# My cat has gotten scared all of a sudden



## katpin1995 (Aug 3, 2017)

Hey, I have a 1 year old, female, british blue, Piper. She has a wonderful character and is usually very calm and laid back. She recently had an 'episode' of skittish behaviour and then fled under the bed and hasn't reappeared despite the lack of trying through regular food and treats. 
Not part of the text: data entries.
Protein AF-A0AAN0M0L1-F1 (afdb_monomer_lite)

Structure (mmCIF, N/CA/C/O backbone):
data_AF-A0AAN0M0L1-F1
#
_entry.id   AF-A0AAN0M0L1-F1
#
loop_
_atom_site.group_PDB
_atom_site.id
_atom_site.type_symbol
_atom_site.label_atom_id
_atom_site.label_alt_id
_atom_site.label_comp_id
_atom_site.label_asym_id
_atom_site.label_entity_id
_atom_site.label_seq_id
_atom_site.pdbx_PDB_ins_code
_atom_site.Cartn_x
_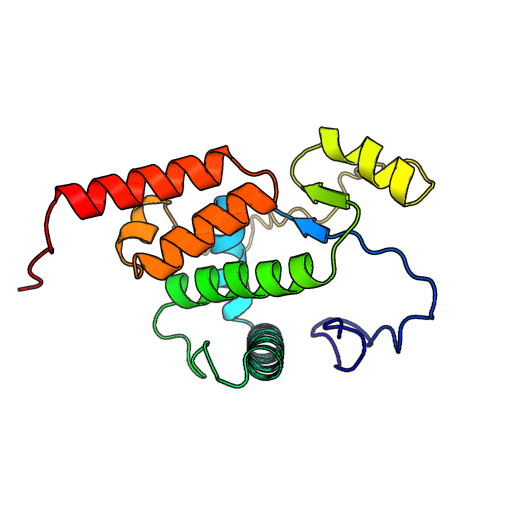atom_site.Cartn_y
_atom_site.Cartn_z
_atom_site.occupancy
_atom_site.B_iso_or_equiv
_atom_site.auth_seq_id
_atom_site.auth_comp_id
_atom_site.auth_asym_id
_atom_site.auth_atom_id
_atom_site.pdbx_PDB_model_num
ATOM 1 N N . MET A 1 1 ? -7.986 -13.699 7.186 1.00 54.12 1 MET A N 1
ATOM 2 C CA . MET A 1 1 ? -7.349 -13.674 8.522 1.00 54.12 1 MET A CA 1
ATOM 3 C C . MET A 1 1 ? -6.474 -12.442 8.598 1.00 54.12 1 MET A C 1
ATOM 5 O O . MET A 1 1 ? -5.625 -12.278 7.724 1.00 54.12 1 MET A O 1
ATOM 9 N N . PHE A 1 2 ? -6.688 -11.590 9.594 1.00 64.75 2 PHE A N 1
ATOM 10 C CA . PHE A 1 2 ? -5.890 -10.380 9.761 1.00 64.75 2 PHE A CA 1
ATOM 11 C C . PHE A 1 2 ? -4.456 -10.737 10.137 1.00 64.75 2 PHE A C 1
ATOM 13 O O . PHE A 1 2 ? -4.205 -11.693 10.874 1.00 64.75 2 PHE A O 1
ATOM 20 N N . ALA A 1 3 ? -3.496 -9.937 9.669 1.00 62.03 3 ALA A N 1
ATOM 21 C C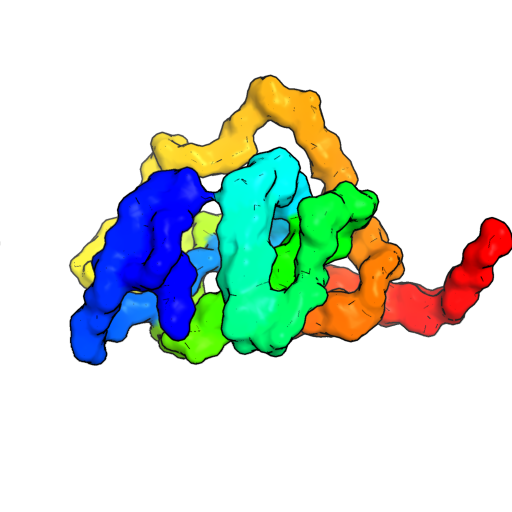A . ALA A 1 3 ? -2.086 -10.253 9.865 1.00 62.03 3 ALA A CA 1
ATOM 22 C C . ALA A 1 3 ? -1.652 -10.302 11.344 1.00 62.03 3 ALA A C 1
ATOM 24 O O . ALA A 1 3 ? -0.653 -10.934 11.690 1.00 62.03 3 ALA A O 1
ATOM 25 N N . ALA A 1 4 ? -2.423 -9.648 12.216 1.00 64.81 4 ALA A N 1
ATOM 26 C CA . ALA A 1 4 ? -2.189 -9.578 13.651 1.00 64.81 4 ALA A CA 1
ATOM 27 C C . ALA A 1 4 ? -3.000 -10.594 14.481 1.00 64.81 4 ALA A C 1
ATOM 29 O O . ALA A 1 4 ? -2.775 -10.668 15.684 1.00 64.81 4 ALA A O 1
ATOM 30 N N . GLU A 1 5 ? -3.917 -11.373 13.892 1.00 64.75 5 GLU A N 1
ATOM 31 C CA . GLU A 1 5 ? -4.739 -12.340 14.649 1.00 64.75 5 GLU A CA 1
ATOM 32 C C . GLU A 1 5 ? -3.924 -13.554 15.105 1.00 64.75 5 GLU A C 1
ATOM 34 O O . GLU A 1 5 ? -4.020 -13.981 16.252 1.00 64.75 5 GLU A O 1
ATOM 39 N N . SER A 1 6 ? -3.098 -14.111 14.213 1.00 57.97 6 SER A N 1
ATOM 40 C CA . SER A 1 6 ? -2.455 -15.415 14.434 1.00 57.97 6 SER A CA 1
ATOM 41 C C . SER A 1 6 ? -0.931 -15.371 14.530 1.00 57.97 6 SER A C 1
ATOM 43 O O . SER A 1 6 ? -0.308 -16.398 14.788 1.00 57.97 6 SER A O 1
ATOM 45 N N . ALA A 1 7 ? -0.299 -14.228 14.261 1.00 62.09 7 ALA A N 1
ATOM 46 C CA . ALA A 1 7 ? 1.155 -14.124 14.194 1.00 62.09 7 ALA A CA 1
ATOM 47 C C . ALA A 1 7 ? 1.681 -13.015 15.099 1.00 62.09 7 ALA A C 1
ATOM 49 O O . ALA A 1 7 ? 1.102 -11.933 15.187 1.00 62.09 7 ALA A O 1
ATOM 50 N N . ARG A 1 8 ? 2.843 -13.257 15.721 1.00 64.88 8 ARG A N 1
ATOM 51 C CA . ARG A 1 8 ? 3.603 -12.193 16.384 1.00 64.88 8 ARG A CA 1
ATOM 52 C C . ARG A 1 8 ? 3.969 -11.137 15.343 1.00 64.88 8 ARG A C 1
ATOM 54 O O . ARG A 1 8 ? 4.814 -11.383 14.480 1.00 64.88 8 ARG A O 1
ATOM 61 N N . VAL A 1 9 ? 3.337 -9.971 15.432 1.00 69.19 9 VAL A N 1
ATOM 62 C CA . VAL A 1 9 ? 3.674 -8.826 14.588 1.00 69.19 9 VAL A CA 1
ATOM 63 C C . VAL A 1 9 ? 5.074 -8.308 14.955 1.00 69.19 9 VAL A C 1
ATOM 65 O O . VAL A 1 9 ? 5.514 -8.462 16.099 1.00 69.19 9 VAL A O 1
ATOM 68 N N . PRO A 1 10 ? 5.828 -7.702 14.020 1.00 61.38 10 PRO A N 1
ATOM 69 C CA . PRO A 1 10 ? 7.223 -7.332 14.262 1.00 61.38 10 PRO A CA 1
ATOM 70 C C . PRO A 1 10 ? 7.450 -6.428 15.486 1.00 61.38 10 PRO A C 1
ATOM 72 O O . PRO A 1 10 ? 8.518 -6.521 16.100 1.00 61.38 10 PRO A O 1
ATOM 75 N N . PHE A 1 11 ? 6.453 -5.621 15.864 1.00 63.66 11 PHE A N 1
ATOM 76 C CA . PHE A 1 11 ? 6.546 -4.590 16.904 1.00 63.66 11 PHE A CA 1
ATOM 77 C C . PHE A 1 11 ? 5.409 -4.645 17.941 1.00 63.66 11 PHE A C 1
ATOM 79 O O . PHE A 1 11 ? 5.045 -3.619 18.504 1.00 63.66 11 PHE A O 1
ATOM 86 N N . GLY A 1 12 ? 4.830 -5.819 18.199 1.00 65.94 12 GLY A N 1
ATOM 87 C CA . GLY A 1 12 ? 3.699 -5.930 19.122 1.00 65.94 12 GLY A CA 1
ATOM 88 C C . GLY A 1 12 ? 3.270 -7.363 19.412 1.00 65.94 12 GLY A C 1
ATOM 89 O O . GLY A 1 12 ? 3.878 -8.327 18.938 1.00 65.94 12 GLY A O 1
ATOM 90 N N . VAL A 1 13 ? 2.214 -7.484 20.209 1.00 67.50 13 VAL A N 1
ATOM 91 C CA . VAL A 1 13 ? 1.532 -8.751 20.482 1.00 67.50 13 VAL A CA 1
ATOM 92 C C . VAL A 1 13 ? 0.405 -8.960 19.466 1.00 67.50 13 VAL A C 1
ATOM 94 O O . VAL A 1 13 ? -0.160 -7.976 18.985 1.00 67.50 13 VAL A O 1
ATOM 97 N N . PRO A 1 14 ? 0.098 -10.213 19.086 1.00 69.06 14 PRO A N 1
ATOM 98 C CA . PRO A 1 14 ? -1.098 -10.489 18.302 1.00 69.06 14 PRO A CA 1
ATOM 99 C C . PRO A 1 14 ? -2.336 -9.975 19.044 1.00 69.06 14 PRO A C 1
ATOM 101 O O . PRO A 1 14 ? -2.395 -10.040 20.271 1.00 69.06 14 PRO A O 1
ATOM 104 N N . ILE A 1 15 ? -3.318 -9.477 18.295 1.00 71.88 15 ILE A N 1
ATOM 105 C CA . ILE A 1 15 ? -4.567 -8.936 18.856 1.00 71.88 15 ILE A CA 1
ATOM 106 C C . ILE A 1 15 ? -5.532 -10.040 19.318 1.00 71.88 15 ILE A C 1
ATOM 108 O O . ILE A 1 15 ? -6.561 -9.742 19.913 1.00 71.88 15 ILE A O 1
ATOM 112 N N . GLY A 1 16 ? -5.181 -11.309 19.077 1.00 70.50 16 GLY A N 1
ATOM 113 C CA . GLY A 1 16 ? -6.063 -12.452 19.291 1.00 70.50 16 GLY A CA 1
ATOM 114 C C . GLY A 1 16 ? -7.123 -12.565 18.191 1.00 70.50 16 GLY A C 1
ATOM 115 O O . GLY A 1 16 ? -7.097 -11.783 17.240 1.00 70.50 16 GLY A O 1
ATOM 116 N N . PRO A 1 17 ? -8.029 -13.552 18.273 1.00 72.25 17 PRO A N 1
ATOM 117 C CA . PRO A 1 17 ? -9.157 -13.639 17.355 1.00 72.25 17 PRO A CA 1
ATOM 118 C C . PRO A 1 17 ? -10.071 -12.424 17.542 1.00 72.25 17 PRO A C 1
ATOM 120 O O . PRO A 1 17 ? -10.385 -12.044 18.672 1.00 72.25 17 PRO A O 1
ATOM 123 N N . LEU A 1 18 ? -10.506 -11.816 16.441 1.00 72.25 18 LEU A N 1
ATOM 124 C CA . LEU A 1 18 ? -11.539 -10.790 16.505 1.00 72.25 18 LEU A CA 1
ATOM 125 C C . LEU A 1 18 ? -12.881 -11.425 16.893 1.00 72.25 18 LEU A C 1
ATOM 127 O O . LEU A 1 18 ? -13.193 -12.543 16.483 1.00 72.25 18 LEU A O 1
ATOM 131 N N . GLY A 1 19 ? -13.677 -10.705 17.686 1.00 73.69 19 GLY A N 1
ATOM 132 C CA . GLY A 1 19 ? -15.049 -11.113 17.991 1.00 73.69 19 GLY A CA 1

I was wondering if anyone had any suggestions as to her change in her behaviour or way to calm her down. I removed her from under the bed and back downstairs to where the 'episode' happened, she was hunched down, very low to the ground, cowering into corners before finally retreating back under the bed. 

Please help, thank you


----------



## Lurcherlad (Jan 5, 2013)

What was the "episode"?


----------



## MilleD (Feb 15, 2016)

Sounds like she could be in pain.


----------



## katpin1995 (Aug 3, 2017)

Lurcherlad said:


> What was the "episode"?


Something must've spooked her or something as she was running around/away from whatever it was before fleeing under the bed, and hasn't come out since


----------



## katpin1995 (Aug 3, 2017)

MilleD said:


> Sounds like she could be in pain.


I managed to pick her up without any fuss, she's not grumbling or lashing out


----------